» **WORK INSTRUCTIONS**: Only one stretch of the records below should be repeated. It starts with the line containing "ATOM 24 C CA" and goes on through the line containing "ATOM 35 O O", exactly as written.

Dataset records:

━━━━━━

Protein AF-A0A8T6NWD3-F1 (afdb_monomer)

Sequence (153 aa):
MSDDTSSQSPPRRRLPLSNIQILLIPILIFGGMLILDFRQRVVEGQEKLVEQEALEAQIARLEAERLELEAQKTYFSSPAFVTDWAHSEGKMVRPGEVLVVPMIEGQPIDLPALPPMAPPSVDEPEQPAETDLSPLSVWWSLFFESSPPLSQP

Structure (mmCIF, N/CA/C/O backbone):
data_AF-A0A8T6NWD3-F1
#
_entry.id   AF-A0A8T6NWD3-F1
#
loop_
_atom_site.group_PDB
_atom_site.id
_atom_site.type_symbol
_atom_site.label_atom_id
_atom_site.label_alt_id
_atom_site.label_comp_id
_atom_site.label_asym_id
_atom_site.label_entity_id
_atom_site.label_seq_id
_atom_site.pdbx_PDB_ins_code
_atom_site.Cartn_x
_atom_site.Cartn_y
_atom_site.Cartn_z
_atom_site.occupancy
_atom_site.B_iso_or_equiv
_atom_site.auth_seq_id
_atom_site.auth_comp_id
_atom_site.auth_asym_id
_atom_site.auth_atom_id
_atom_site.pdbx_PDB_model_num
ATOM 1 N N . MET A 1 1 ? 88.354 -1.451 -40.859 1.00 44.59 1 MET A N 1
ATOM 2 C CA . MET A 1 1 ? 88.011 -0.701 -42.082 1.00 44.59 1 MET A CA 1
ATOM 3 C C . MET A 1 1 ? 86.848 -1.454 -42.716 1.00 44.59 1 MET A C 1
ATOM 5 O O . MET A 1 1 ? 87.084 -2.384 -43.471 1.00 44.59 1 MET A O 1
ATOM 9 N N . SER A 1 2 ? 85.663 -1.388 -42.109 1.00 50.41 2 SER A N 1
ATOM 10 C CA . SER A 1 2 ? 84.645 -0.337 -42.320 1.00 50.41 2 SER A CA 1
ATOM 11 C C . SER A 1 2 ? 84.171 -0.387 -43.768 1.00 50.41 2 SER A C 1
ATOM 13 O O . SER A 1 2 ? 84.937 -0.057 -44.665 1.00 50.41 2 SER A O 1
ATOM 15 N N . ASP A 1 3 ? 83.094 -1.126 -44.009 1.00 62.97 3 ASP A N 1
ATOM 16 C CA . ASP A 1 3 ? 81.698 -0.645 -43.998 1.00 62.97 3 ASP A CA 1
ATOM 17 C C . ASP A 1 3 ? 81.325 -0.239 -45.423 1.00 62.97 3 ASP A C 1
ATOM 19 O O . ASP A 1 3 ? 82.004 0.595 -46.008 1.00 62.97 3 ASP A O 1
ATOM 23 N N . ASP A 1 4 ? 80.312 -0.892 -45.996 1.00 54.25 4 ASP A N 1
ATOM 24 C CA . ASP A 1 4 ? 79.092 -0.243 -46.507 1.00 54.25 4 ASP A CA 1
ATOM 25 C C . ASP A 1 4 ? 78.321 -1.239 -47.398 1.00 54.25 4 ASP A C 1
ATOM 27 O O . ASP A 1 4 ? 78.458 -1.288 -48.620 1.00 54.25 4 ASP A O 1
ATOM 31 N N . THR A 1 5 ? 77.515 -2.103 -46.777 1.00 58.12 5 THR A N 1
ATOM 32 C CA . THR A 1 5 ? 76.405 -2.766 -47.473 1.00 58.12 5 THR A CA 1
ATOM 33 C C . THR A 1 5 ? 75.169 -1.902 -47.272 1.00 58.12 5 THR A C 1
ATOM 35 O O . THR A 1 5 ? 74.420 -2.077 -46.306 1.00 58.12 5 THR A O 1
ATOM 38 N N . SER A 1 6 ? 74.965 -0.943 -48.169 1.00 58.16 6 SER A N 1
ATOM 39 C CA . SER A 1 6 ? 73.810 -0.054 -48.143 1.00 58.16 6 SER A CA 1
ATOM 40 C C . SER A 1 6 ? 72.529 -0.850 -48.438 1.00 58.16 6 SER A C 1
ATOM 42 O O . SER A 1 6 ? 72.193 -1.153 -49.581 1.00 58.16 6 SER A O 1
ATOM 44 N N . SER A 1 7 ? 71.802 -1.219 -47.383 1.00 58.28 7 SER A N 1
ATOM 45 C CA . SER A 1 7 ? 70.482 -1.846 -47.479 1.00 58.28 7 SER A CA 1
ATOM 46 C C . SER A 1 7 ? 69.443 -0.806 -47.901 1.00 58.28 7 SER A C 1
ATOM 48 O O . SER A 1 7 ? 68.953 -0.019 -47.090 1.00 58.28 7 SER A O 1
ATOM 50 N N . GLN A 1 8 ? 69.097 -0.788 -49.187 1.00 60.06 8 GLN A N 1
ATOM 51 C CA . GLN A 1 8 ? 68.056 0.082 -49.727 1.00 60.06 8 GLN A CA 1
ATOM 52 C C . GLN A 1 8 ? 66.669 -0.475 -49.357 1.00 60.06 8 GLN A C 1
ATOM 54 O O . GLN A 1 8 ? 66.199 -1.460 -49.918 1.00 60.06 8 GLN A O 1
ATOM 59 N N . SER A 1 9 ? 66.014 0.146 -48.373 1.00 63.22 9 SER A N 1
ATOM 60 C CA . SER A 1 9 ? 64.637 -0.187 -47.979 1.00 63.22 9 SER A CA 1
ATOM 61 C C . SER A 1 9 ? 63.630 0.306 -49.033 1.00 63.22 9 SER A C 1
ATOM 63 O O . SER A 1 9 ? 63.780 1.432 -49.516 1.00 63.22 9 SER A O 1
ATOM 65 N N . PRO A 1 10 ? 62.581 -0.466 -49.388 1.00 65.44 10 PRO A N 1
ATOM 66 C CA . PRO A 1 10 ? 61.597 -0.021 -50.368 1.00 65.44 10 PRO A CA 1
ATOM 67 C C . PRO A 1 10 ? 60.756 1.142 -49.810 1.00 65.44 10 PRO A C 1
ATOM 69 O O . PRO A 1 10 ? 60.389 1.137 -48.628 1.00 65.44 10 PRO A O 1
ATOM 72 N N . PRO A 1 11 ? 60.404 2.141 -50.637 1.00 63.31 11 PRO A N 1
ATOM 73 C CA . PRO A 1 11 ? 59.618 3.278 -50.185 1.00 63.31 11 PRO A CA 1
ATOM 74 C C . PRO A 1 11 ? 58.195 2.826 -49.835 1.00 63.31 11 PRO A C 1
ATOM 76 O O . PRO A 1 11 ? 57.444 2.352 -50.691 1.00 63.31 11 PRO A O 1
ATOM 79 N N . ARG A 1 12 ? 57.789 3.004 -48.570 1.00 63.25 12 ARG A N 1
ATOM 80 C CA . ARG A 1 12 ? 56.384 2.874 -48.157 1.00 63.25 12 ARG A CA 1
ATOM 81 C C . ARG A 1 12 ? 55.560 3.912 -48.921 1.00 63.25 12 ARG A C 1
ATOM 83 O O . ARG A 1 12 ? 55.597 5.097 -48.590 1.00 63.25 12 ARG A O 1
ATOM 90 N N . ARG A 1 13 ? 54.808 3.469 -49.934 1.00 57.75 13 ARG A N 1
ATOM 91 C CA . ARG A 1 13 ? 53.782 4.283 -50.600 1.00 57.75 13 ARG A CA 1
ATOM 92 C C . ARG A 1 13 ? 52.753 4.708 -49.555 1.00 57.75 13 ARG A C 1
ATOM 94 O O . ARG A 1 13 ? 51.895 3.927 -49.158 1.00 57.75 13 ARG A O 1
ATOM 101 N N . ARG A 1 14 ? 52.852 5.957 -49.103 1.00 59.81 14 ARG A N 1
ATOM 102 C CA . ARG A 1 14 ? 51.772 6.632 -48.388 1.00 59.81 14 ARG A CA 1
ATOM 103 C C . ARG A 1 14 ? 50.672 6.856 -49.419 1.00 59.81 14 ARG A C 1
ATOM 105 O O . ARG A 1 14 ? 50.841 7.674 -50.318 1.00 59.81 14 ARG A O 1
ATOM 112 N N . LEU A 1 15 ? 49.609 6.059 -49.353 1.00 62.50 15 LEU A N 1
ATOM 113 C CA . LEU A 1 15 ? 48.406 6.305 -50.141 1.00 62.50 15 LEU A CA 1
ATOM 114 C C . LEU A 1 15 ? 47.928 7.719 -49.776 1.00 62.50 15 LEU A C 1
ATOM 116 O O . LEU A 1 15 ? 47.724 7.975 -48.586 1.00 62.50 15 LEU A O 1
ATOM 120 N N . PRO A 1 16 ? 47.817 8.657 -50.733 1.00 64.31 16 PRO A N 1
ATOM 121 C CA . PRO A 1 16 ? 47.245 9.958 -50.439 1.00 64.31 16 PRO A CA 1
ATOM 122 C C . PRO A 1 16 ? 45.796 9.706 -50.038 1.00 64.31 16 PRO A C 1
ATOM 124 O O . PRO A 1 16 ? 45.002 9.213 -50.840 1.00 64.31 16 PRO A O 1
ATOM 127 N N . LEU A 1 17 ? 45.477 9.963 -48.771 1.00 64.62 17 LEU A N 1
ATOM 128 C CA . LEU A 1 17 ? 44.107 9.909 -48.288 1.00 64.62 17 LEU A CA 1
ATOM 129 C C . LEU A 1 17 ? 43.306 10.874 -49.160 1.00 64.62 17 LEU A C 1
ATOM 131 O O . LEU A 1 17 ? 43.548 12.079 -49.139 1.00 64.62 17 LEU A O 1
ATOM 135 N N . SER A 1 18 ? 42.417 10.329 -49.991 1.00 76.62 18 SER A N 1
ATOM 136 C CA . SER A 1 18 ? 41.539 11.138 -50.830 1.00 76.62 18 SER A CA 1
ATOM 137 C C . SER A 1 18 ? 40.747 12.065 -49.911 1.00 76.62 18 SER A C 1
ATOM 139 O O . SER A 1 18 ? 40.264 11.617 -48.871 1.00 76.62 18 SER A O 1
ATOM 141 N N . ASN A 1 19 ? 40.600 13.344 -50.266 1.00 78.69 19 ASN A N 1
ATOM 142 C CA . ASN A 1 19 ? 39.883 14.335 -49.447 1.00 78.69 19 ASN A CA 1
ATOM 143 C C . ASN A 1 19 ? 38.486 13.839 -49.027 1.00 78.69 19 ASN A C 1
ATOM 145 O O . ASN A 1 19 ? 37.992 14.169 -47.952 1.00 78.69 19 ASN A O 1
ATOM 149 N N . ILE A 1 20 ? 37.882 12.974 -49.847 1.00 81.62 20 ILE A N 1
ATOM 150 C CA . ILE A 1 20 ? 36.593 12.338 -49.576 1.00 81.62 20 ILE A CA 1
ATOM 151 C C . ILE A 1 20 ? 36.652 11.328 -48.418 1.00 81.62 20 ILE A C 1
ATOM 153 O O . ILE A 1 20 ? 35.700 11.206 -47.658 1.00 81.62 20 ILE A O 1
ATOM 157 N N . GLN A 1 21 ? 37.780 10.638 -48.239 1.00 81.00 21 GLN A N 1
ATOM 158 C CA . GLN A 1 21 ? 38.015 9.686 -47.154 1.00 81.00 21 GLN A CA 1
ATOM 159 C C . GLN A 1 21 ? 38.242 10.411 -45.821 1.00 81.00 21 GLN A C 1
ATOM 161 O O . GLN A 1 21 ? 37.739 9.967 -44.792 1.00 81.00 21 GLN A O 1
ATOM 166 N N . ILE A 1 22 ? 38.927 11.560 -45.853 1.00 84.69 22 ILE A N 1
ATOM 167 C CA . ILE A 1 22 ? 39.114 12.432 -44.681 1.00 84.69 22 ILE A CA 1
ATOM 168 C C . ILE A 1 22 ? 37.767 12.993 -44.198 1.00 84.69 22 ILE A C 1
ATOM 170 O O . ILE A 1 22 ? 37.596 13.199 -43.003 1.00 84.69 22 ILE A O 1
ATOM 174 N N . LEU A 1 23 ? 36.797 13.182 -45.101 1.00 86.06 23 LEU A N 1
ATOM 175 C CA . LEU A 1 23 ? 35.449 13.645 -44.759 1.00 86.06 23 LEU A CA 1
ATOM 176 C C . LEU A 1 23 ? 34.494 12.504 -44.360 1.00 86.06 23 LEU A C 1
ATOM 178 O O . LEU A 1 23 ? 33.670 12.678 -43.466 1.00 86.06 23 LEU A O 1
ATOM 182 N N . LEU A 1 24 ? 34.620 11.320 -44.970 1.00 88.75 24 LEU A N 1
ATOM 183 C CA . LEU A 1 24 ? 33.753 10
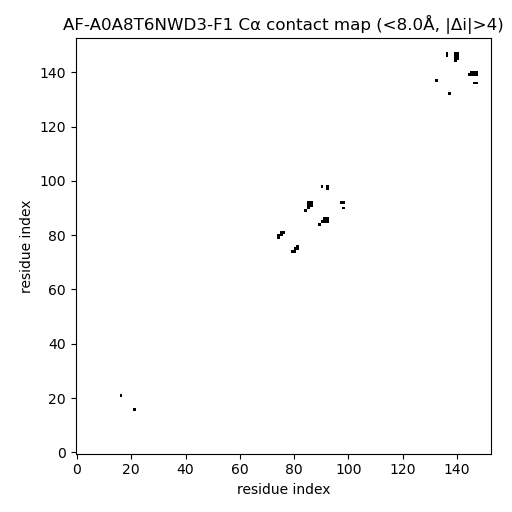.172 -44.673 1.00 88.75 24 LEU A CA 1
ATOM 184 C C . LEU A 1 24 ? 34.030 9.529 -43.314 1.00 88.75 24 LEU A C 1
ATOM 186 O O . LEU A 1 24 ? 33.090 9.152 -42.620 1.00 88.75 24 LEU A O 1
ATOM 190 N N . ILE A 1 25 ? 35.301 9.396 -42.932 1.00 89.69 25 ILE A N 1
ATOM 191 C CA . ILE A 1 25 ? 35.690 8.767 -41.664 1.00 89.69 25 ILE A CA 1
ATOM 192 C C . ILE A 1 25 ? 35.054 9.467 -40.449 1.00 89.69 25 ILE A C 1
ATOM 194 O O . ILE A 1 25 ? 34.406 8.773 -39.666 1.00 89.69 25 ILE A O 1
ATOM 198 N N . PRO A 1 26 ? 35.159 10.801 -40.273 1.00 90.19 26 PRO A N 1
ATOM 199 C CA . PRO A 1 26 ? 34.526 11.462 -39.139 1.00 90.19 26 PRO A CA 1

━━━━━━

» **TASK RESPONSE**:
ATOM 24 C CA . ASP A 1 4 ? 79.092 -0.243 -46.507 1.00 54.25 4 ASP A CA 1
ATOM 25 C C . ASP A 1 4 ? 78.321 -1.239 -47.398 1.00 54.25 4 ASP A C 1
ATOM 27 O O . ASP A 1 4 ? 78.458 -1.288 -48.620 1.00 54.25 4 ASP A O 1
ATOM 31 N N . THR A 1 5 ? 77.515 -2.103 -46.777 1.00 58.12 5 THR A N 1
ATOM 32 C CA . THR A 1 5 ? 76.405 -2.766 -47.473 1.00 58.12 5 THR A CA 1
ATOM 33 C C . THR A 1 5 ? 75.169 -1.902 -47.272 1.00 58.12 5 THR A C 1
ATOM 35 O O . THR A 1 5 ? 74.420 -2.077 -46.306 1.00 58.12 5 THR A O 1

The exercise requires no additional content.